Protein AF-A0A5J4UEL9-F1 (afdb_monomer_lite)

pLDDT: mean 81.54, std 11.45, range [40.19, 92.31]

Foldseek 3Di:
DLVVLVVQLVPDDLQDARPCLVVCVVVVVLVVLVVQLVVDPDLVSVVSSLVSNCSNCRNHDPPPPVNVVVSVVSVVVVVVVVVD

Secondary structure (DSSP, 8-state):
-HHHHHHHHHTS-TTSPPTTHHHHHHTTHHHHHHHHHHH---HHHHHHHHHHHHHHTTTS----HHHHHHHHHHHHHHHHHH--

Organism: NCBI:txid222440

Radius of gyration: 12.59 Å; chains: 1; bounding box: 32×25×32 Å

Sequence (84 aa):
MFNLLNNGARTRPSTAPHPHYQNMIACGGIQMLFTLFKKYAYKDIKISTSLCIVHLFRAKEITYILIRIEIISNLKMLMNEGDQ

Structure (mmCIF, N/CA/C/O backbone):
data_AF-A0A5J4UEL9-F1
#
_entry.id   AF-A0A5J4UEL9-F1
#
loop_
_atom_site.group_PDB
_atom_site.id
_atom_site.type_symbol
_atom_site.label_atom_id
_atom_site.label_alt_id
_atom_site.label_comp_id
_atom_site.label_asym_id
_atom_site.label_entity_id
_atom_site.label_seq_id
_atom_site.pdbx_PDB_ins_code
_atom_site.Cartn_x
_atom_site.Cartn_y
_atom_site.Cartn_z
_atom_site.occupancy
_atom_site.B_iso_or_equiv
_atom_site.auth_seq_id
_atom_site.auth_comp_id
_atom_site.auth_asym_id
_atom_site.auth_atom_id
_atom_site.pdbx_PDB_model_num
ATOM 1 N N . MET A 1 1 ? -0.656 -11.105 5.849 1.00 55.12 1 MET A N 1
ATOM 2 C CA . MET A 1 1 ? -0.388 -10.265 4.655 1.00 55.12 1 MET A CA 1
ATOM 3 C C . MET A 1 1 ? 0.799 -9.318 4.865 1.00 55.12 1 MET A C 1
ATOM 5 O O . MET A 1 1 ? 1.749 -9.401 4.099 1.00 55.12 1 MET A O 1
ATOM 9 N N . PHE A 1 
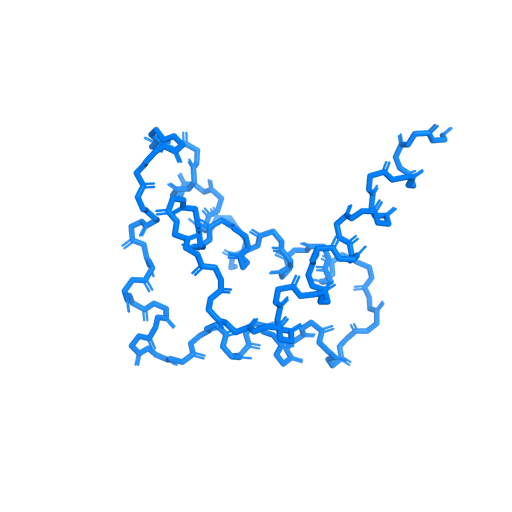2 ? 0.793 -8.475 5.911 1.00 57.28 2 PHE A N 1
ATOM 10 C CA . PHE A 1 2 ? 1.850 -7.480 6.178 1.00 57.28 2 PHE A CA 1
ATOM 11 C C . PHE A 1 2 ? 3.272 -8.071 6.246 1.00 57.28 2 PHE A C 1
ATOM 13 O O . PHE A 1 2 ? 4.179 -7.571 5.589 1.00 57.28 2 PHE A O 1
ATOM 20 N N . ASN A 1 3 ? 3.452 -9.200 6.941 1.00 59.38 3 ASN A N 1
ATOM 21 C CA . ASN A 1 3 ? 4.769 -9.832 7.116 1.00 59.38 3 ASN A CA 1
ATOM 22 C C . ASN A 1 3 ? 5.424 -10.286 5.797 1.00 59.38 3 ASN A C 1
ATOM 24 O O . ASN A 1 3 ? 6.642 -10.205 5.664 1.00 59.38 3 ASN A O 1
ATOM 28 N N . LEU A 1 4 ? 4.631 -10.706 4.802 1.00 61.62 4 LEU A N 1
ATOM 29 C CA . LEU A 1 4 ? 5.142 -11.177 3.509 1.00 61.62 4 LEU A CA 1
ATOM 30 C C . LEU A 1 4 ? 5.667 -10.013 2.652 1.00 61.62 4 LEU A C 1
ATOM 32 O O . LEU A 1 4 ? 6.758 -10.086 2.091 1.00 61.62 4 LEU A O 1
ATOM 36 N N . LEU A 1 5 ? 4.906 -8.915 2.589 1.00 64.25 5 LEU A N 1
ATOM 37 C CA . LEU A 1 5 ? 5.281 -7.719 1.828 1.00 64.25 5 LEU A CA 1
ATOM 38 C C . LEU A 1 5 ? 6.408 -6.934 2.516 1.00 64.25 5 LEU A C 1
ATOM 40 O O . LEU A 1 5 ? 7.296 -6.411 1.850 1.00 64.25 5 LEU A O 1
ATOM 44 N N . ASN A 1 6 ? 6.437 -6.918 3.849 1.00 66.56 6 ASN A N 1
ATOM 45 C CA . ASN A 1 6 ? 7.522 -6.299 4.607 1.00 66.56 6 ASN A CA 1
ATOM 46 C C . ASN A 1 6 ? 8.867 -7.021 4.376 1.00 66.56 6 ASN A C 1
ATOM 48 O O . ASN A 1 6 ? 9.896 -6.368 4.213 1.00 66.56 6 ASN A O 1
ATOM 52 N N . ASN A 1 7 ? 8.873 -8.358 4.280 1.00 63.97 7 ASN A N 1
ATOM 53 C CA . ASN A 1 7 ? 10.101 -9.112 4.004 1.00 63.97 7 ASN A CA 1
ATOM 54 C C . ASN A 1 7 ? 10.653 -8.847 2.586 1.00 63.97 7 ASN A C 1
ATOM 56 O O . ASN A 1 7 ? 11.855 -8.641 2.406 1.00 63.97 7 ASN A O 1
ATOM 60 N N . GLY A 1 8 ? 9.772 -8.776 1.580 1.00 60.75 8 GLY A N 1
ATOM 61 C CA . GLY A 1 8 ? 10.151 -8.406 0.209 1.00 60.75 8 GLY A CA 1
ATOM 62 C C . GLY A 1 8 ? 10.645 -6.958 0.084 1.00 60.75 8 GLY A C 1
ATOM 63 O O . GLY A 1 8 ? 11.526 -6.661 -0.728 1.00 60.75 8 GLY A O 1
ATOM 64 N N . ALA A 1 9 ? 10.138 -6.054 0.927 1.00 61.22 9 ALA A N 1
ATOM 65 C CA . ALA A 1 9 ? 10.655 -4.698 1.027 1.00 61.22 9 ALA A CA 1
ATOM 66 C C . ALA A 1 9 ? 12.060 -4.671 1.665 1.00 61.22 9 ALA A C 1
ATOM 68 O O . ALA A 1 9 ? 12.975 -4.072 1.108 1.00 61.22 9 ALA A O 1
ATOM 69 N N . ARG A 1 10 ? 12.294 -5.343 2.791 1.00 65.75 10 ARG A N 1
ATOM 70 C CA . ARG A 1 10 ? 13.566 -5.213 3.534 1.00 65.75 10 ARG A CA 1
ATOM 71 C C . ARG A 1 10 ? 14.789 -5.828 2.849 1.00 65.75 10 ARG A C 1
ATOM 73 O O . ARG A 1 10 ? 15.902 -5.384 3.093 1.00 65.75 10 ARG A O 1
ATOM 80 N N . THR A 1 11 ? 14.597 -6.824 1.991 1.00 68.88 11 THR A N 1
ATOM 81 C CA . THR A 1 11 ? 15.693 -7.606 1.385 1.00 68.88 11 THR A CA 1
ATOM 82 C C . THR A 1 11 ? 16.240 -7.027 0.077 1.00 68.88 11 THR A C 1
ATOM 84 O O . THR A 1 11 ? 17.179 -7.580 -0.491 1.00 68.88 11 THR A O 1
ATOM 87 N N . ARG A 1 12 ? 15.679 -5.918 -0.427 1.00 64.50 12 ARG A N 1
ATOM 88 C CA . ARG A 1 12 ? 16.055 -5.330 -1.723 1.00 64.50 12 ARG A CA 1
ATOM 89 C C . ARG A 1 12 ? 16.395 -3.840 -1.626 1.00 64.50 12 ARG A C 1
ATOM 91 O O . ARG A 1 12 ? 15.768 -3.141 -0.827 1.00 64.50 12 ARG A O 1
ATOM 98 N N . PRO A 1 13 ? 17.289 -3.335 -2.502 1.00 69.00 13 PRO A N 1
ATOM 99 C CA . PRO A 1 13 ? 17.558 -1.907 -2.626 1.00 69.00 13 PRO A CA 1
ATOM 100 C C . PRO A 1 13 ? 16.268 -1.112 -2.842 1.00 69.00 13 PRO A C 1
ATOM 102 O O . PRO A 1 13 ? 15.354 -1.567 -3.538 1.00 69.00 13 PRO A O 1
ATOM 105 N N . SER A 1 14 ? 16.207 0.098 -2.288 1.00 68.25 14 SER A N 1
ATOM 106 C CA . SER A 1 14 ? 15.052 0.997 -2.418 1.00 68.25 14 SER A CA 1
ATOM 107 C C . SER A 1 14 ? 14.744 1.394 -3.868 1.00 68.25 14 SER A C 1
ATOM 109 O O . SER A 1 14 ? 13.618 1.780 -4.170 1.00 68.25 14 SER A O 1
ATOM 111 N N . THR A 1 15 ? 15.722 1.247 -4.763 1.00 73.25 15 THR A N 1
ATOM 112 C CA . THR A 1 15 ? 15.642 1.532 -6.201 1.00 73.25 15 THR A CA 1
ATOM 113 C C . THR A 1 15 ? 15.068 0.381 -7.029 1.00 73.25 15 THR A C 1
ATOM 115 O O . THR A 1 15 ? 14.776 0.563 -8.209 1.00 73.25 15 THR A O 1
ATOM 118 N N . ALA A 1 16 ? 14.880 -0.804 -6.438 1.00 77.69 16 ALA A N 1
ATOM 119 C CA . ALA A 1 16 ? 14.357 -1.969 -7.138 1.00 77.69 16 ALA A CA 1
ATOM 120 C C . ALA A 1 16 ? 12.845 -2.156 -6.877 1.00 77.69 16 ALA A C 1
ATOM 122 O O . ALA A 1 16 ? 12.413 -2.083 -5.715 1.00 77.69 16 ALA A O 1
ATOM 123 N N . PRO A 1 17 ? 12.041 -2.478 -7.915 1.00 79.31 17 PRO A N 1
ATOM 124 C CA . PRO A 1 17 ? 10.615 -2.769 -7.758 1.00 79.31 17 PRO A CA 1
ATOM 125 C C . PRO A 1 17 ? 10.341 -3.898 -6.759 1.00 79.31 17 PRO A C 1
ATOM 127 O O . PRO A 1 17 ? 11.181 -4.775 -6.539 1.00 79.31 17 PRO A O 1
ATOM 130 N N . HIS A 1 18 ? 9.153 -3.930 -6.163 1.00 80.06 18 HIS A N 1
ATOM 131 C CA . HIS A 1 18 ? 8.793 -5.011 -5.245 1.00 80.06 18 HIS A CA 1
ATOM 132 C C . HIS A 1 18 ? 8.635 -6.355 -5.994 1.00 80.06 18 HIS A C 1
ATOM 134 O O . HIS A 1 18 ? 7.977 -6.382 -7.038 1.00 80.06 18 HIS A O 1
ATOM 140 N N . PRO A 1 19 ? 9.173 -7.487 -5.487 1.00 83.94 19 PRO A N 1
ATOM 141 C CA . PRO A 1 19 ? 9.118 -8.784 -6.181 1.00 83.94 19 PRO A CA 1
ATOM 142 C C . PRO A 1 19 ? 7.688 -9.264 -6.464 1.00 83.94 19 PRO A C 1
ATOM 144 O O . PRO A 1 19 ? 7.434 -9.922 -7.465 1.00 83.94 19 PRO A O 1
ATOM 147 N N . HIS A 1 20 ? 6.735 -8.884 -5.613 1.00 84.31 20 HIS A N 1
ATOM 148 C CA . HIS A 1 20 ? 5.322 -9.236 -5.774 1.00 84.31 20 HIS A CA 1
ATOM 149 C C . HIS A 1 20 ? 4.484 -8.174 -6.497 1.00 84.31 20 HIS A C 1
ATOM 151 O O . HIS A 1 20 ? 3.268 -8.323 -6.564 1.00 84.31 20 HIS A O 1
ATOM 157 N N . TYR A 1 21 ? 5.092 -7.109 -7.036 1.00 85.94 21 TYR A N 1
......
• Task
Look back at the data above. Transcribe exactly the lines starting at the line that contains "ATOM 88 C CA" and ending at the line that contains "ATOM 134 O O".

• Solution to this problem
ATOM 88 C CA . ARG A 1 12 ? 16.055 -5.330 -1.723 1.00 64.50 12 ARG A CA 1
ATOM 89 C C . ARG A 1 12 ? 16.395 -3.840 -1.626 1.00 64.50 12 ARG A C 1
ATOM 91 O O . ARG A 1 12 ? 15.768 -3.141 -0.827 1.00 64.50 12 ARG A O 1
ATOM 98 N N . PRO A 1 13 ? 17.289 -3.335 -2.502 1.00 69.00 13 PRO A N 1
ATOM 99 C CA . PRO A 1 13 ? 17.558 -1.907 -2.626 1.00 69.00 13 PRO A CA 1
ATOM 100 C C . PRO A 1 13 ? 16.268 -1.112 -2.842 1.00 69.00 13 PRO A C 1
ATOM 102 O O . PRO A 1 13 ? 15.354 -1.567 -3.538 1.00 69.00 13 PRO A O 1
ATOM 105 N N . SER A 1 14 ? 16.207 0.098 -2.288 1.00 68.25 14 SER A N 1
ATOM 106 C CA . SER A 1 14 ? 15.052 0.997 -2.418 1.00 68.25 14 SER A CA 1
ATOM 107 C C . SER A 1 14 ? 14.744 1.394 -3.868 1.00 68.25 14 SER A C 1
ATOM 109 O O . SER A 1 14 ? 13.618 1.780 -4.170 1.00 68.25 14 SER A O 1
ATOM 111 N N . THR A 1 15 ? 15.722 1.247 -4.763 1.00 73.25 15 THR A N 1
ATOM 112 C CA . THR A 1 15 ? 15.642 1.532 -6.201 1.00 73.25 15 THR A CA 1
ATOM 113 C C . THR A 1 15 ? 15.068 0.381 -7.029 1.00 73.25 15 THR A C 1
ATOM 115 O O . THR A 1 15 ? 14.776 0.563 -8.209 1.00 73.25 15 THR A O 1
ATOM 118 N N . ALA A 1 16 ? 14.880 -0.804 -6.438 1.00 77.69 16 ALA A N 1
ATOM 119 C CA . ALA A 1 16 ? 14.357 -1.969 -7.138 1.00 77.69 16 ALA A CA 1
ATOM 120 C C . ALA A 1 16 ? 12.845 -2.156 -6.877 1.00 77.69 16 ALA A C 1
ATOM 122 O O . ALA A 1 16 ? 12.413 -2.083 -5.715 1.00 77.69 16 ALA A O 1
ATOM 123 N N . PRO A 1 17 ? 12.041 -2.478 -7.915 1.00 79.31 17 PRO A N 1
ATOM 124 C CA . PRO A 1 17 ? 10.615 -2.769 -7.758 1.00 79.31 17 PRO A CA 1
ATOM 125 C C . PRO A 1 17 ? 10.341 -3.898 -6.759 1.00 79.31 17 PRO A C 1
ATOM 127 O O . PRO A 1 17 ? 11.181 -4.775 -6.539 1.00 79.31 17 PRO A O 1
ATOM 130 N N . HIS A 1 18 ? 9.153 -3.930 -6.163 1.00 80.06 18 HIS A N 1
ATOM 131 C CA . HIS A 1 18 ? 8.793 -5.011 -5.245 1.00 80.06 18 HIS A CA 1
ATOM 132 C C . HIS A 1 18 ? 8.635 -6.355 -5.994 1.00 80.06 18 HIS A C 1
ATOM 134 O O . HIS A 1 18 ? 7.977 -6.382 -7.038 1.00 80.06 18 HIS A O 1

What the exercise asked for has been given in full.